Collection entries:
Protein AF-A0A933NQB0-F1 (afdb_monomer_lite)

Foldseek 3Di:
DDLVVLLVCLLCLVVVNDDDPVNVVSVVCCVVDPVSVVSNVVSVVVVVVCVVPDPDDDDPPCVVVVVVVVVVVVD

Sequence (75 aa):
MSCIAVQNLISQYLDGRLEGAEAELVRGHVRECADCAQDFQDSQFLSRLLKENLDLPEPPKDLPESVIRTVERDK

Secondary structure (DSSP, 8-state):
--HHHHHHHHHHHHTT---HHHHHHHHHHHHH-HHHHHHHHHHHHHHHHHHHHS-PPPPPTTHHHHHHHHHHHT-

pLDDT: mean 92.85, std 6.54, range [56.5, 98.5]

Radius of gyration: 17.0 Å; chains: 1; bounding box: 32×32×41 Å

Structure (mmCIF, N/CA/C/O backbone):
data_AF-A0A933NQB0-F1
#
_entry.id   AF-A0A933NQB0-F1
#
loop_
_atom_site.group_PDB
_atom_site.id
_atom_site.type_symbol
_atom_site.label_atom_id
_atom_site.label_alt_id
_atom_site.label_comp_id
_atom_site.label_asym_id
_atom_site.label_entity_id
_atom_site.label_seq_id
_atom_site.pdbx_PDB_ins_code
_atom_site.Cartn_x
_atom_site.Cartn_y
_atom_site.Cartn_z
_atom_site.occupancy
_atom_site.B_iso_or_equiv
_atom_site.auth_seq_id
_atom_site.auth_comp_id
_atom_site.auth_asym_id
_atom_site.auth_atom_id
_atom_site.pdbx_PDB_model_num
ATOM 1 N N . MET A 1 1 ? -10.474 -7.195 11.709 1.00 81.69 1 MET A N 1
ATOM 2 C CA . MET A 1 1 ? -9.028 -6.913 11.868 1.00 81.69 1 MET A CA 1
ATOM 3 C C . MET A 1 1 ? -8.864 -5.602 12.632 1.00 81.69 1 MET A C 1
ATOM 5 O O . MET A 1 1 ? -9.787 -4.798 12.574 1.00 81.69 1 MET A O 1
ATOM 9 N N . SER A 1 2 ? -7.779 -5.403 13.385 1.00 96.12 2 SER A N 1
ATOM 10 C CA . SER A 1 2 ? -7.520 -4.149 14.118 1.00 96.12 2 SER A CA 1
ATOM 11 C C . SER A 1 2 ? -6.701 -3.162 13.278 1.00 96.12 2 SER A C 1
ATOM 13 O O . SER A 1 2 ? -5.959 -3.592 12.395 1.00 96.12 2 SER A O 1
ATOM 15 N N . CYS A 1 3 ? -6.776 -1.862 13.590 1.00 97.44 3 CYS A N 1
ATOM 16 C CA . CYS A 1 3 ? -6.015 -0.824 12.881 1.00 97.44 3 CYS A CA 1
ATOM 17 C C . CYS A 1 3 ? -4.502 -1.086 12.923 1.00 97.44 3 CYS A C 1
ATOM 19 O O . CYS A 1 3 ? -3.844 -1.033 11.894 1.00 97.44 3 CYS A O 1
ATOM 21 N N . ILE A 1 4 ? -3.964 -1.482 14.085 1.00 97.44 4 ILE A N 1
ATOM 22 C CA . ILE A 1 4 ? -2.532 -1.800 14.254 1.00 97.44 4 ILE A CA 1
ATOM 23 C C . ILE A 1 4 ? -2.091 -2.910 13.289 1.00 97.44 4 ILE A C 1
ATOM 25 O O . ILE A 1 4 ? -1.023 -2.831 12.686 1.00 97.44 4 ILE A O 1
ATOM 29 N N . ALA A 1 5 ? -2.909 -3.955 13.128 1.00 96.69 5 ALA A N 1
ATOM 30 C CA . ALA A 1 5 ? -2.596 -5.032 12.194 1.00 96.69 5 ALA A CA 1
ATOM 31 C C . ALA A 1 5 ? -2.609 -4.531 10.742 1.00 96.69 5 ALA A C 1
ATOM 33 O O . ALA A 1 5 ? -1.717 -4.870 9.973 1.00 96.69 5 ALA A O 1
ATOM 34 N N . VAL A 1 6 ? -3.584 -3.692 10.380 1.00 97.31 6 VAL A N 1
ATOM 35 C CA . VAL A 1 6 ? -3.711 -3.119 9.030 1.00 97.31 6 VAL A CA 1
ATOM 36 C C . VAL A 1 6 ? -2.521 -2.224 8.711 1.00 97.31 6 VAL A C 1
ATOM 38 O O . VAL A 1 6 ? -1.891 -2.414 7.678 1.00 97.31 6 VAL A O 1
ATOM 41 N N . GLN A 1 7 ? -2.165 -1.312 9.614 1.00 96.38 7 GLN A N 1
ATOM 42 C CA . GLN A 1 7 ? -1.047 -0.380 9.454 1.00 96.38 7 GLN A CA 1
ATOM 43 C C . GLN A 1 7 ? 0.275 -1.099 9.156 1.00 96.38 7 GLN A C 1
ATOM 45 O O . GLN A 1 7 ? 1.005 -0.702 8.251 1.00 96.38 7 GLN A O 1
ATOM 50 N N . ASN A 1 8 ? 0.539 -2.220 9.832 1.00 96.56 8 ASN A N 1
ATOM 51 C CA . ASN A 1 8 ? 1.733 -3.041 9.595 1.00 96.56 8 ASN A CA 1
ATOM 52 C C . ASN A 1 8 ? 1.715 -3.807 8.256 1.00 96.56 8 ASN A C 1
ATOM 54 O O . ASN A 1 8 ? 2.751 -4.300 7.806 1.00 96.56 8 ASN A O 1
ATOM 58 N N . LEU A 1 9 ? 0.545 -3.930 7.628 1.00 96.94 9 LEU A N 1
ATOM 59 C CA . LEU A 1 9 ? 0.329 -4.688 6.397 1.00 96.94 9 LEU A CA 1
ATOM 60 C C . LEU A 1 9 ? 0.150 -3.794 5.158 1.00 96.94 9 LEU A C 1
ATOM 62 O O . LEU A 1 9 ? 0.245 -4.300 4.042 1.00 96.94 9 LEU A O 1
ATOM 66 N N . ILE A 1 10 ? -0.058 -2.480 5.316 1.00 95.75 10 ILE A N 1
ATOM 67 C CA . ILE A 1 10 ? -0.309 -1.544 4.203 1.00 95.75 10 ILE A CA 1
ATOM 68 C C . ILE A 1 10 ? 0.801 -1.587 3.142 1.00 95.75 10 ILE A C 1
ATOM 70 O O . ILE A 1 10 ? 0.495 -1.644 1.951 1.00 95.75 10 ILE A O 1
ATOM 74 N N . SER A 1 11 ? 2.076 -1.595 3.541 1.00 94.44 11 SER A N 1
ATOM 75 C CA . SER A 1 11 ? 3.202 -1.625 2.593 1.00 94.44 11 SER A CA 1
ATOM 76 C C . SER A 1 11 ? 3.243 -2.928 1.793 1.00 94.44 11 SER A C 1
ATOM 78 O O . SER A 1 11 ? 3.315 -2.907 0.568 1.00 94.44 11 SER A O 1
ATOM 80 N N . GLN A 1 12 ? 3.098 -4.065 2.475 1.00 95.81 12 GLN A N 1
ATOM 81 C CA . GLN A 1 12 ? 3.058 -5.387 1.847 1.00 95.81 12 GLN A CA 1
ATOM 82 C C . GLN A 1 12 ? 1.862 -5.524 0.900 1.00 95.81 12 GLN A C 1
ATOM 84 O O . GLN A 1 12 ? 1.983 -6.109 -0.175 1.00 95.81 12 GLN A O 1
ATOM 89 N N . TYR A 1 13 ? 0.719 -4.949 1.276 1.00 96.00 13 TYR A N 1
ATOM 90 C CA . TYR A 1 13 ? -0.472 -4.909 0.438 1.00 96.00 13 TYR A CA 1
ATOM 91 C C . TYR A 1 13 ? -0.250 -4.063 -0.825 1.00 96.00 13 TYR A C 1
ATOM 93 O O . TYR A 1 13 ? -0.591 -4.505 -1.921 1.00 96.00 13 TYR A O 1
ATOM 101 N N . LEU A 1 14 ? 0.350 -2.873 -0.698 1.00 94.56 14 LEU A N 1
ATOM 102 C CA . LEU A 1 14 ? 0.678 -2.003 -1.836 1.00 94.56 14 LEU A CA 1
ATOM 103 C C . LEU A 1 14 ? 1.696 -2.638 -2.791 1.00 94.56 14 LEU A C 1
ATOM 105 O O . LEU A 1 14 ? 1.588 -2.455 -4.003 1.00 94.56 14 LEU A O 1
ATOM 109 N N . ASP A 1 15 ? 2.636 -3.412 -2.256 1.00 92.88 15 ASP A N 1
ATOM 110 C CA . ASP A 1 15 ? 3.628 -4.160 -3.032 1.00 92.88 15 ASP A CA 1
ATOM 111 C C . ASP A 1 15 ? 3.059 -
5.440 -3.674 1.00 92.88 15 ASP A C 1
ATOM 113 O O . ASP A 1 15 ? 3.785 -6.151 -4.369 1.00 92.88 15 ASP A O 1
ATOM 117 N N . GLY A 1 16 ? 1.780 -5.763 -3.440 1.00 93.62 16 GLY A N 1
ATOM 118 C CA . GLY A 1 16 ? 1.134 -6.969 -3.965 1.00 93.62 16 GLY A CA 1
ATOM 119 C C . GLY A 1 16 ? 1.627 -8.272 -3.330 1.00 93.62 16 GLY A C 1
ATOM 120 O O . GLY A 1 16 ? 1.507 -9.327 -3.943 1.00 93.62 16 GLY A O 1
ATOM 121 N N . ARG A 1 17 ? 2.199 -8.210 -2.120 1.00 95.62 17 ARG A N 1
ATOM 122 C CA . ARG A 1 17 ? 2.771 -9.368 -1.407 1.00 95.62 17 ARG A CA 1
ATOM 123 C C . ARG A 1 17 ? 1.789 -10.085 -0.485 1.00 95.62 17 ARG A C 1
---
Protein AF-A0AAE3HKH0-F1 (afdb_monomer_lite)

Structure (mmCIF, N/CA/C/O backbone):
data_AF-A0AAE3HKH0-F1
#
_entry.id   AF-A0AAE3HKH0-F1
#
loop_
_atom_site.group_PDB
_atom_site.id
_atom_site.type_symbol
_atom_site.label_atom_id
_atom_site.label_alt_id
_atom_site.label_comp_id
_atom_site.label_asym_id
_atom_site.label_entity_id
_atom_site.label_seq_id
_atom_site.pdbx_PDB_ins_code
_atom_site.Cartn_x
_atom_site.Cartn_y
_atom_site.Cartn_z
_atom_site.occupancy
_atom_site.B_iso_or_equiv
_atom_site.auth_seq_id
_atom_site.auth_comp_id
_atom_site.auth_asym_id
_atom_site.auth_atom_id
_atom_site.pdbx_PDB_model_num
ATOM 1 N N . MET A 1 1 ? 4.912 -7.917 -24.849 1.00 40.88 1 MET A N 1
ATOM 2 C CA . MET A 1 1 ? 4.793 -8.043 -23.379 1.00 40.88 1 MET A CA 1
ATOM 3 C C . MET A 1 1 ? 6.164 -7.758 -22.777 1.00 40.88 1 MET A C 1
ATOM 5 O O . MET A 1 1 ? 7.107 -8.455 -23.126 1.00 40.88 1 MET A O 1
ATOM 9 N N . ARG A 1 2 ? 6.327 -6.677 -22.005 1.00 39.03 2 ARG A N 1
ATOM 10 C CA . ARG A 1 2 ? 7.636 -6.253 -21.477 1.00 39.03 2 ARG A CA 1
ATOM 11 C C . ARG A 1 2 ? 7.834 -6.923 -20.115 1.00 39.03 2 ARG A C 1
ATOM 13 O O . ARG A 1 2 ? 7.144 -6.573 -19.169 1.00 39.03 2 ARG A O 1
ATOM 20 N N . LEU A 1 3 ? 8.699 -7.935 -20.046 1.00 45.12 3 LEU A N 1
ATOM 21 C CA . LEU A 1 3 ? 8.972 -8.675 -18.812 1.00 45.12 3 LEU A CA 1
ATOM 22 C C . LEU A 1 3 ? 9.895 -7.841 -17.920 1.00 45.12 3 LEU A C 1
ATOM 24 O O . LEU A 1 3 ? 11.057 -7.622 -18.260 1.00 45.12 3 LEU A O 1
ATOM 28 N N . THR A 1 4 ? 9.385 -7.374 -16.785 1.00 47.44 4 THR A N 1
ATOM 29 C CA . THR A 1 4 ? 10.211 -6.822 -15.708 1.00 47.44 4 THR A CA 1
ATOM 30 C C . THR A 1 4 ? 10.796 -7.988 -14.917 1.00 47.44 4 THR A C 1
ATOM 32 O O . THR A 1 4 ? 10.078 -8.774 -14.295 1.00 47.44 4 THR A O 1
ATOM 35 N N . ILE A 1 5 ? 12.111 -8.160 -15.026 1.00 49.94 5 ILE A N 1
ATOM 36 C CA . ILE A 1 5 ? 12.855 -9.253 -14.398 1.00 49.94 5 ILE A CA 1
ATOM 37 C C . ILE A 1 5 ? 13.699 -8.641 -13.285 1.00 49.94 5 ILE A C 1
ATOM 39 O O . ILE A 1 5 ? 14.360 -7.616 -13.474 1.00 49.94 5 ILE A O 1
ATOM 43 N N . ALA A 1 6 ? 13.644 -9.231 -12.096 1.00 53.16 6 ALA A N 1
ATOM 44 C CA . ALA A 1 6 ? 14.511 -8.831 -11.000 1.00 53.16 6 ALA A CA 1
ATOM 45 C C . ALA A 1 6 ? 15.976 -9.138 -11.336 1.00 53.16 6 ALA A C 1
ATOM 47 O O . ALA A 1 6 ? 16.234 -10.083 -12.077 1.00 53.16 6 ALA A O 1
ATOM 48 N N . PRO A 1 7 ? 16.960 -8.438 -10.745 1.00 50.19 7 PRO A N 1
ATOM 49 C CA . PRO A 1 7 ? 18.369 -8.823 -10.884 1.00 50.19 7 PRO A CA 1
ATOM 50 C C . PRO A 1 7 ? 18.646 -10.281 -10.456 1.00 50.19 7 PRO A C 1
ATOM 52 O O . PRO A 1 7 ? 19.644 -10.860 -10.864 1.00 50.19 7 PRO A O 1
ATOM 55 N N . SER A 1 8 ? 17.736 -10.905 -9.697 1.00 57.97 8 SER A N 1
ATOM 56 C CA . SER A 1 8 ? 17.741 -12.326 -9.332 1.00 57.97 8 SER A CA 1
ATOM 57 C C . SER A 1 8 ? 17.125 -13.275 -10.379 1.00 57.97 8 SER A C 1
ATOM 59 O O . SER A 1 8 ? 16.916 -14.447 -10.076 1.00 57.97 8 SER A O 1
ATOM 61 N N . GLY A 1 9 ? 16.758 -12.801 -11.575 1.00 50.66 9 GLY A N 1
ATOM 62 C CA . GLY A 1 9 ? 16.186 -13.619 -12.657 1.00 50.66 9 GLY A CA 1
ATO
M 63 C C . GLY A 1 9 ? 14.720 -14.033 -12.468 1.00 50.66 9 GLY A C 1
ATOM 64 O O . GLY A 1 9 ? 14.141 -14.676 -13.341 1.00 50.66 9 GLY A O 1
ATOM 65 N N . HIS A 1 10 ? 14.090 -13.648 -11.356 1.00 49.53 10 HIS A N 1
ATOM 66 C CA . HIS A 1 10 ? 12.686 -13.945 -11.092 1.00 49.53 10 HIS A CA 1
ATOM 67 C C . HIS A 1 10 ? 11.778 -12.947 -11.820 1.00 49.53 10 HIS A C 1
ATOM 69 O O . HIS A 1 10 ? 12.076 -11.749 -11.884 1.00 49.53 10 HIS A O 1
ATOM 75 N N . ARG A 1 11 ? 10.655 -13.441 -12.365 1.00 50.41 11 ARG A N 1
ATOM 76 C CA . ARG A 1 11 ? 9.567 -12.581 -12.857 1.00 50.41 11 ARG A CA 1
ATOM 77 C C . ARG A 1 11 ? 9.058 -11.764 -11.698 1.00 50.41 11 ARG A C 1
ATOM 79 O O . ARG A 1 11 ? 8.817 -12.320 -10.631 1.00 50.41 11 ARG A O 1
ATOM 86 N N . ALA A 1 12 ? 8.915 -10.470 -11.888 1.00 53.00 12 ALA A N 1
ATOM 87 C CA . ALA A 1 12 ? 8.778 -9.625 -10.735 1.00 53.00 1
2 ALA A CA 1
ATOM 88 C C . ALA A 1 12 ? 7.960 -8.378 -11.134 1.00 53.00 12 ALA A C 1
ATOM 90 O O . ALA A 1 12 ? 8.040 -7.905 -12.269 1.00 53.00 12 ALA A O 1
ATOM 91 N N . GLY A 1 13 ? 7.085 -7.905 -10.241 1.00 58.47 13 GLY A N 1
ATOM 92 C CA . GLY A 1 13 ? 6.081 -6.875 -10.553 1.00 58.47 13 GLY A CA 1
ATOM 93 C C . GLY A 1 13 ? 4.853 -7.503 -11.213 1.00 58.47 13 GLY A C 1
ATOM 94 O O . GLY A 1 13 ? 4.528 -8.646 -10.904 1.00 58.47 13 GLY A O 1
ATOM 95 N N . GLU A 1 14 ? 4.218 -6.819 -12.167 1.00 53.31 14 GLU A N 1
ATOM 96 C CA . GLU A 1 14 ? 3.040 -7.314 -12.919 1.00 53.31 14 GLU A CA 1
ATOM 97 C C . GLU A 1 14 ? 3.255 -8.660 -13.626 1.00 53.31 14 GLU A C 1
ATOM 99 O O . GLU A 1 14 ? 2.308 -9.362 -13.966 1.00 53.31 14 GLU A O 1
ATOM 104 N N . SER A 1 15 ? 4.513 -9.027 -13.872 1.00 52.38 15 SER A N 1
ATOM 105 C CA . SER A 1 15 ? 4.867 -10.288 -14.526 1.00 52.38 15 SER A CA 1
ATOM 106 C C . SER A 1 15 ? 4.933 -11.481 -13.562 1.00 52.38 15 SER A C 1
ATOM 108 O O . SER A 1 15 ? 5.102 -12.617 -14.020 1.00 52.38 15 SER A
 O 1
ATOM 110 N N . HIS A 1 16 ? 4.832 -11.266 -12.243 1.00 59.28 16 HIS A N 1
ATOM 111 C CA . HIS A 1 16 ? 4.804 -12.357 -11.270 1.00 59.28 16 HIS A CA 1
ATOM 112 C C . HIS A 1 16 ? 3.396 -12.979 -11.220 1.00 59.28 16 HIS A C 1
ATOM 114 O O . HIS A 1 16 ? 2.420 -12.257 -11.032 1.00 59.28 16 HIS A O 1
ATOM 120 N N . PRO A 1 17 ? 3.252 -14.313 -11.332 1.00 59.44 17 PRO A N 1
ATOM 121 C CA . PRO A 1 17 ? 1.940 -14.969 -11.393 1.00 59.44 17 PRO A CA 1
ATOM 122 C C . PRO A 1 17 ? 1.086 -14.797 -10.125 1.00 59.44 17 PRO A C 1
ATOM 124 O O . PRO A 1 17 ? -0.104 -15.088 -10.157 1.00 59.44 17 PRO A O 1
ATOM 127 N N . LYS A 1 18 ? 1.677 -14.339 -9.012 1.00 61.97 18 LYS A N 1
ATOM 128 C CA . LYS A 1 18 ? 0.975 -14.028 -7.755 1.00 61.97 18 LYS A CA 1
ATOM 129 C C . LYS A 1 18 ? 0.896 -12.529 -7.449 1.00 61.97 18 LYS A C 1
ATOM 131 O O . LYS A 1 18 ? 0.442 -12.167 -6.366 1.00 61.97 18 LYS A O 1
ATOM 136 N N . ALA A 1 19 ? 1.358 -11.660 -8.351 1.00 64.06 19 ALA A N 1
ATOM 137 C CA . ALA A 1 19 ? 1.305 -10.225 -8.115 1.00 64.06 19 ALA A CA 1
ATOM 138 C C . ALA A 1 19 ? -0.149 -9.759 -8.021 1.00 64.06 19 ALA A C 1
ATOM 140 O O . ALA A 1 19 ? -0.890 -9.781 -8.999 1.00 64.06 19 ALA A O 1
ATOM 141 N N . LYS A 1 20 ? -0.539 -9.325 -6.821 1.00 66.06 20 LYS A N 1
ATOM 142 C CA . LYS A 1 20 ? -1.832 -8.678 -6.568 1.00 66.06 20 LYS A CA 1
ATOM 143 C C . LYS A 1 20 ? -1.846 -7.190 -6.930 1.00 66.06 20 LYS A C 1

• What to do: The lines above from the one with "ATOM 96 C CA" through the one with "ATOM 114 O O" are to be duplicated exactly, ends included, with nothing added.

• Response:
ATOM 96 C CA . GLU A 1 14 ? 3.040 -7.314 -12.919 1.00 53.31 14 GLU A CA 1
ATOM 97 C C . GLU A 1 14 ? 3.255 -8.660 -13.626 1.00 53.31 14 GLU A C 1
ATOM 99 O O . GLU A 1 14 ? 2.308 -9.362 -13.966 1.00 53.31 14 GLU A O 1
ATOM 104 N N . SER A 1 15 ? 4.513 -9.027 -13.872 1.00 52.38 15 SER A N 1
ATOM 105 C CA . SER A 1 15 ? 4.867 -10.288 -14.526 1.00 52.38 15 SER A CA 1
ATOM 106 C C . SER A 1 15 ? 4.933 -11.481 -13.562 1.00 52.38 15 SER A C 1
ATOM 108 O O . SER A 1 15 ? 5.102 -12.617 -14.020 1.00 52.38 15 SER A
 O 1
ATOM 110 N N . HIS A 1 16 ? 4.832 -11.266 -12.243 1.00 59.28 16 HIS A N 1
ATOM 111 C CA . HIS A 1 16 ? 4.804 -12.357 -11.270 1.00 59.28 16 HIS A CA 1
ATOM 112 C C . HIS A 1 16 ? 3.396 -12.979 -11.220 1.00 59.28 16 HIS A C 1
ATOM 114 O O . HIS A 1 16 ? 2.420 -12.257 -11.032 1.00 59.28 16 HIS A O 1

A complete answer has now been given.